Source data:
• • •
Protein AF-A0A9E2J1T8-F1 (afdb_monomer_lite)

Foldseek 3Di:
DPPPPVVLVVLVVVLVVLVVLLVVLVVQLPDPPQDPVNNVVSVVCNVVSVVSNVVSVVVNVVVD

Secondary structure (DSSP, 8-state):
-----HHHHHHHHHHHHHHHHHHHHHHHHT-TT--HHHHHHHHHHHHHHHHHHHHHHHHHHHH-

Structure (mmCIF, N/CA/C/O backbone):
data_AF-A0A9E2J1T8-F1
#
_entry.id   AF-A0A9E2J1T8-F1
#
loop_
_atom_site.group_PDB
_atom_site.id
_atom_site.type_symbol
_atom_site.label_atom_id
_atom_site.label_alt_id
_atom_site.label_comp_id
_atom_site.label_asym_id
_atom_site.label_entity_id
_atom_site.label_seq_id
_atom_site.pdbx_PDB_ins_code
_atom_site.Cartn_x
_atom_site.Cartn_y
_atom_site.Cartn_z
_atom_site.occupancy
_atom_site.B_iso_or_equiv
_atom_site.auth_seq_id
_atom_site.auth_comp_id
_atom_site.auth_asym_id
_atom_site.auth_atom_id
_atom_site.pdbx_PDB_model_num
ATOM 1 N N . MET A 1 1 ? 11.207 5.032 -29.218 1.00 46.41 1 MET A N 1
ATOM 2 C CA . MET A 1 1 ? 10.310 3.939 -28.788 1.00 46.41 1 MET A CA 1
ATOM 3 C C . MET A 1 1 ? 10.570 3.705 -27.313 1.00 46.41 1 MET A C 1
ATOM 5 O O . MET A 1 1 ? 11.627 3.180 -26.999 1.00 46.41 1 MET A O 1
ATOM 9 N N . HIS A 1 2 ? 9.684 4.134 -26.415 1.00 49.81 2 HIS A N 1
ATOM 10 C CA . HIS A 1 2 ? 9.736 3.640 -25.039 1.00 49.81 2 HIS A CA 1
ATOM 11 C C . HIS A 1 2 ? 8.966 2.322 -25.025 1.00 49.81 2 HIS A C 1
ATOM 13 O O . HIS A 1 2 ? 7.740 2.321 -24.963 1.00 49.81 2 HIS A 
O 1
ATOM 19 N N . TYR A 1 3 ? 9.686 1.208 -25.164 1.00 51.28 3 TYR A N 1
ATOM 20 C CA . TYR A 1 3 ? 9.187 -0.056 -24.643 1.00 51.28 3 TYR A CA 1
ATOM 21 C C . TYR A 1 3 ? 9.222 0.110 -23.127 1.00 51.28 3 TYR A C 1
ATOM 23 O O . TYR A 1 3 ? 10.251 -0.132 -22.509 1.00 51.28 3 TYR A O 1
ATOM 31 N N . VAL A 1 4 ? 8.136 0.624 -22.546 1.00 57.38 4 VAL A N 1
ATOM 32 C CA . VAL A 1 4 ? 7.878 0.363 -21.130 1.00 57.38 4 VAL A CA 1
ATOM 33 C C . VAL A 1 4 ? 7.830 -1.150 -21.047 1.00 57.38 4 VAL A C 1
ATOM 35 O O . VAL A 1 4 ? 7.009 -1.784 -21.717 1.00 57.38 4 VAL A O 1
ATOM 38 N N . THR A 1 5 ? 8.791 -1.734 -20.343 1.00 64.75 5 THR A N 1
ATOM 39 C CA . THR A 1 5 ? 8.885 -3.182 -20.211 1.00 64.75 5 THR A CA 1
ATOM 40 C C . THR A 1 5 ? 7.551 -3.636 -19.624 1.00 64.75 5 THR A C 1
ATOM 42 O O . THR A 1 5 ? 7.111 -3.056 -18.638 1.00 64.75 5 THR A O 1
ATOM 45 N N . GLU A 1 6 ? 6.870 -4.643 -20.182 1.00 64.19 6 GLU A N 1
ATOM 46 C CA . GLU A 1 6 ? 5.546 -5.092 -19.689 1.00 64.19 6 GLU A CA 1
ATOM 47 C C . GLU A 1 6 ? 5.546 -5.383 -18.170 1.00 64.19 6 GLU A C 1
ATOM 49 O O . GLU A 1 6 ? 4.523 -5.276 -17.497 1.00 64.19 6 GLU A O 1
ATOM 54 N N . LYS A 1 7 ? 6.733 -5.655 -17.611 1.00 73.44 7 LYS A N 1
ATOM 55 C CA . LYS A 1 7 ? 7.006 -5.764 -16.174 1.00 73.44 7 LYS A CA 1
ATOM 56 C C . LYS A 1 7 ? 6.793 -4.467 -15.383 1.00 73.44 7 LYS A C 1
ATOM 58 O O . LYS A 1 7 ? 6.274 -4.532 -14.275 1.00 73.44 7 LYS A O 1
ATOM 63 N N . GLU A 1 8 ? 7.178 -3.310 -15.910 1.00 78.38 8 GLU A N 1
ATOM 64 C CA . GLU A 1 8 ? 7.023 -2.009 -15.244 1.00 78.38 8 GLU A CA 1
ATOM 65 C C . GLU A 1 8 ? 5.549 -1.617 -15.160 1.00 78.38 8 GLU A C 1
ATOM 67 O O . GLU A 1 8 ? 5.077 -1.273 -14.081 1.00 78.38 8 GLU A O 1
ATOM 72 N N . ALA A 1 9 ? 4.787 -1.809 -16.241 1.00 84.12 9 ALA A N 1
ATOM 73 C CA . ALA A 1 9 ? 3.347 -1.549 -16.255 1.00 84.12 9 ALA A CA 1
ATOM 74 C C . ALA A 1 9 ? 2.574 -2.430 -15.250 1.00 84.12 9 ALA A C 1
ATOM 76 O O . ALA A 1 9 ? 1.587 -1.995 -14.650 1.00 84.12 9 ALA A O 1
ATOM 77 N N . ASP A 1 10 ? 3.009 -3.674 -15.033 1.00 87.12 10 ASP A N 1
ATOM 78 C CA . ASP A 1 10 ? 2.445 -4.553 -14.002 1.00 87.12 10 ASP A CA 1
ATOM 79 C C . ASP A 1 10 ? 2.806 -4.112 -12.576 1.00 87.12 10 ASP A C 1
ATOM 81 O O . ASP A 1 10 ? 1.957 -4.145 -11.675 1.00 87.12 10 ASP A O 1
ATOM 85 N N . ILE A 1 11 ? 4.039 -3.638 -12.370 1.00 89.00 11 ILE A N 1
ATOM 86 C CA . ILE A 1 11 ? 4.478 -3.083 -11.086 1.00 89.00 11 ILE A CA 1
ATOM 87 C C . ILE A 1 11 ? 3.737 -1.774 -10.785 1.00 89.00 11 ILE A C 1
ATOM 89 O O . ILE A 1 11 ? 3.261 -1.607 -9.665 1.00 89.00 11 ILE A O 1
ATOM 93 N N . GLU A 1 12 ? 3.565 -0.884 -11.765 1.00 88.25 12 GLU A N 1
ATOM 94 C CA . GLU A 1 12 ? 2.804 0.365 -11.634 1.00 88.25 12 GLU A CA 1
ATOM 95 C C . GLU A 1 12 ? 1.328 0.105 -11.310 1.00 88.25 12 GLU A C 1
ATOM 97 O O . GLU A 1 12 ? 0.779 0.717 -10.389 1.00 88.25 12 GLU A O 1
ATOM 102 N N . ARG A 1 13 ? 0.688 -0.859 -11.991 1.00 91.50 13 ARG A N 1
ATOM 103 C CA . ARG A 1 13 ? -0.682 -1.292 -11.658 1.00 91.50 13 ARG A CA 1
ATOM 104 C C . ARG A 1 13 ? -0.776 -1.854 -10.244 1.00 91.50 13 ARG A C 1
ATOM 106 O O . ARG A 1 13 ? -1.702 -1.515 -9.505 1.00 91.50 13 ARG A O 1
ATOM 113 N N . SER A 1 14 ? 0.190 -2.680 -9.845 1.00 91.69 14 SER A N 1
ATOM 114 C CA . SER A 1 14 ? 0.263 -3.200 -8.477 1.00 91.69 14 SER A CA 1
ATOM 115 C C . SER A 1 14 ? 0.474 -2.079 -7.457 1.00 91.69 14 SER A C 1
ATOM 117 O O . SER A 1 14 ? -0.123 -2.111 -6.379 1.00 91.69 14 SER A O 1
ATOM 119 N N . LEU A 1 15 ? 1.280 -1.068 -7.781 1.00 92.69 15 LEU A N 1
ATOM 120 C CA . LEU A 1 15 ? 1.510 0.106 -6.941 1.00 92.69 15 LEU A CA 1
• • •
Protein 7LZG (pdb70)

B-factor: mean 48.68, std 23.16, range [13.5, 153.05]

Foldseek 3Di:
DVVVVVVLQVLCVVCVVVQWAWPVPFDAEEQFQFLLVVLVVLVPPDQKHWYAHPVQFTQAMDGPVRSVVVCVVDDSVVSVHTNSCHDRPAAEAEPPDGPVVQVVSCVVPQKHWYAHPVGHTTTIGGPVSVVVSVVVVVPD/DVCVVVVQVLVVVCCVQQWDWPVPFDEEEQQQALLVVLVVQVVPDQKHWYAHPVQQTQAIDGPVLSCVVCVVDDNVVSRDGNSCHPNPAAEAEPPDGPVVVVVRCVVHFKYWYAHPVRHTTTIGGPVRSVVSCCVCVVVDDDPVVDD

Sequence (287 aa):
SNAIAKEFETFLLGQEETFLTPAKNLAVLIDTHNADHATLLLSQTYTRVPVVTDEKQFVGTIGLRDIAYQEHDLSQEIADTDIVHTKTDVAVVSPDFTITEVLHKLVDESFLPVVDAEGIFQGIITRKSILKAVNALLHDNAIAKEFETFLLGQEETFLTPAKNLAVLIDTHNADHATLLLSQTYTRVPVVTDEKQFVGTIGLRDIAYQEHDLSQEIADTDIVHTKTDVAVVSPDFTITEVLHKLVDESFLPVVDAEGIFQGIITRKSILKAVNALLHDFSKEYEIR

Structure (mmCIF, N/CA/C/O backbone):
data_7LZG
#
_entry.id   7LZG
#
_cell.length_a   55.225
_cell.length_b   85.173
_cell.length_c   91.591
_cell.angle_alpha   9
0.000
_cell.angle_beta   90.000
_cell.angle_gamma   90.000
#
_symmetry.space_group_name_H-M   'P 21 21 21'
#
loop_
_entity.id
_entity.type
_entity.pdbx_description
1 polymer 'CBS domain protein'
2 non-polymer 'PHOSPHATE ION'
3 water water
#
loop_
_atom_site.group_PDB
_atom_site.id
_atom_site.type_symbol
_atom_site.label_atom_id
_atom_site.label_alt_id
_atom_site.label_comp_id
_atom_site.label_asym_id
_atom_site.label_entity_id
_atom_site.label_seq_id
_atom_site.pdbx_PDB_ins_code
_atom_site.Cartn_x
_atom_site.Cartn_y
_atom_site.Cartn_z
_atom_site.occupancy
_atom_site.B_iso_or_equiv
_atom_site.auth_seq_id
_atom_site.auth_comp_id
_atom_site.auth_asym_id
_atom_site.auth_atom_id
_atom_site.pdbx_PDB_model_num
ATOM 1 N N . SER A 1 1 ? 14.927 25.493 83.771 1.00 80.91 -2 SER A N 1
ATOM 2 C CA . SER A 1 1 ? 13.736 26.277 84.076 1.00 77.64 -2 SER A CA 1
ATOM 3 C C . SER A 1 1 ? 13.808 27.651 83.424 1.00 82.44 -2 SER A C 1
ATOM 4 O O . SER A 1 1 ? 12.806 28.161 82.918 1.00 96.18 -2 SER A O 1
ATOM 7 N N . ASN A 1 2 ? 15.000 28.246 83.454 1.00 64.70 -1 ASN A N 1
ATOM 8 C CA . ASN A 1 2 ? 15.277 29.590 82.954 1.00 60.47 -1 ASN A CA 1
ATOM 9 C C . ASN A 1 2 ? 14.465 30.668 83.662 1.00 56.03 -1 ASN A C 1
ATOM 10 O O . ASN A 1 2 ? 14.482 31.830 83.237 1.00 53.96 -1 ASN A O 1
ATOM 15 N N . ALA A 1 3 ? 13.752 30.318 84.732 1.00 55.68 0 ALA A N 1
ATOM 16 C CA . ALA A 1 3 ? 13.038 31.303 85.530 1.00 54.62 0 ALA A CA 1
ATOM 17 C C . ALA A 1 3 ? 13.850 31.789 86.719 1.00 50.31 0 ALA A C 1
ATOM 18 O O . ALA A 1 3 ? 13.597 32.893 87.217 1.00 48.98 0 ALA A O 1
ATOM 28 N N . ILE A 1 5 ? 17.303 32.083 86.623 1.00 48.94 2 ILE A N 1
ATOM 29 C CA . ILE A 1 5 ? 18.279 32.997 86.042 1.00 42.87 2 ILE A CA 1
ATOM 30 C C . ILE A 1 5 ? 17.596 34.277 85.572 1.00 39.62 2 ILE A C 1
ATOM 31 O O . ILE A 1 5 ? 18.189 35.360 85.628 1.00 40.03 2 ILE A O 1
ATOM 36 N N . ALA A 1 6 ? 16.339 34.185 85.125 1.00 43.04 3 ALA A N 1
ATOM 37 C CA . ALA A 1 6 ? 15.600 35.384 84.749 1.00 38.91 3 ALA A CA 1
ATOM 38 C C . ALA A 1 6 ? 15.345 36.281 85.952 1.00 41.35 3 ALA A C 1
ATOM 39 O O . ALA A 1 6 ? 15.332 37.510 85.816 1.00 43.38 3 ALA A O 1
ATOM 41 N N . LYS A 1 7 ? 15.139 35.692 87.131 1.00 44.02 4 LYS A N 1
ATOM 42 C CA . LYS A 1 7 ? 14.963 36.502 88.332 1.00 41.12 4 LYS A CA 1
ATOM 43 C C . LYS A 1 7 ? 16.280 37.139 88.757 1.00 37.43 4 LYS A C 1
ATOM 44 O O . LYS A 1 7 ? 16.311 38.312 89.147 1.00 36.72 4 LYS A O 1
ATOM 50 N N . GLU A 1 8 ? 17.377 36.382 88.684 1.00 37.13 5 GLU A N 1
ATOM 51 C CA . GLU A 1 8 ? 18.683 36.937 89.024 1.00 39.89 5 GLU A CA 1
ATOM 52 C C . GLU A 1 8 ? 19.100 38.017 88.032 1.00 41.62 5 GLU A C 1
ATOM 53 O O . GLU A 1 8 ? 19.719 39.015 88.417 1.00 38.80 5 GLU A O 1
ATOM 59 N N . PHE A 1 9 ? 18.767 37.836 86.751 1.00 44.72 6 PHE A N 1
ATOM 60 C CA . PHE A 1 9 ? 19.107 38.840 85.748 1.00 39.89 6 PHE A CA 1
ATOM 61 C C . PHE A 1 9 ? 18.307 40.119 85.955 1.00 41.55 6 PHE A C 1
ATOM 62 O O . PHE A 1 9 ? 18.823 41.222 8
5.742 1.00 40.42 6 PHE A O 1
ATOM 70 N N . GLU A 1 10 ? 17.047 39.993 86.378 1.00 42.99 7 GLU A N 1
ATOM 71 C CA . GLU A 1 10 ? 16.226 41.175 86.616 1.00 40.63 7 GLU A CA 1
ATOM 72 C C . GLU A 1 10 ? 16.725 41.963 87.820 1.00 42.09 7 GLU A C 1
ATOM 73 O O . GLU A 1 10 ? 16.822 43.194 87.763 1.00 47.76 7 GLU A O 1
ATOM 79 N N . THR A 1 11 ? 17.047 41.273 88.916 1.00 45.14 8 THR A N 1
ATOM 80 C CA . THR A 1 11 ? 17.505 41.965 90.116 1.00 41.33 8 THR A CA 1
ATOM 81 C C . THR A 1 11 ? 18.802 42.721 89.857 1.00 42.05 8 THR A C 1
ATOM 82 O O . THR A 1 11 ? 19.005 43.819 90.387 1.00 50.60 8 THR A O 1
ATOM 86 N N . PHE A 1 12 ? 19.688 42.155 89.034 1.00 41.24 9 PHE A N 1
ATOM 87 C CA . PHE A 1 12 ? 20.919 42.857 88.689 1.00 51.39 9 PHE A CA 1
• • •
Task statement:
The answer is the run of lines above from the line containing "ATOM 81 C C" through the line containing "ATOM 87 C CA", copied exactly and alone.

Response to this task:
ATOM 81 C C . THR A 1 11 ? 18.802 42.721 89.857 1.00 42.05 8 THR A C 1
ATOM 82 O O . THR A 1 11 ? 19.005 43.819 90.387 1.00 50.60 8 THR A O 1
ATOM 86 N N . PHE A 1 12 ? 19.688 42.155 89.034 1.00 41.24 9 PHE A N 1
ATOM 87 C CA . PHE A 1 12 ? 20.919 42.857 88.689 1.00 51.39 9 PHE A CA 1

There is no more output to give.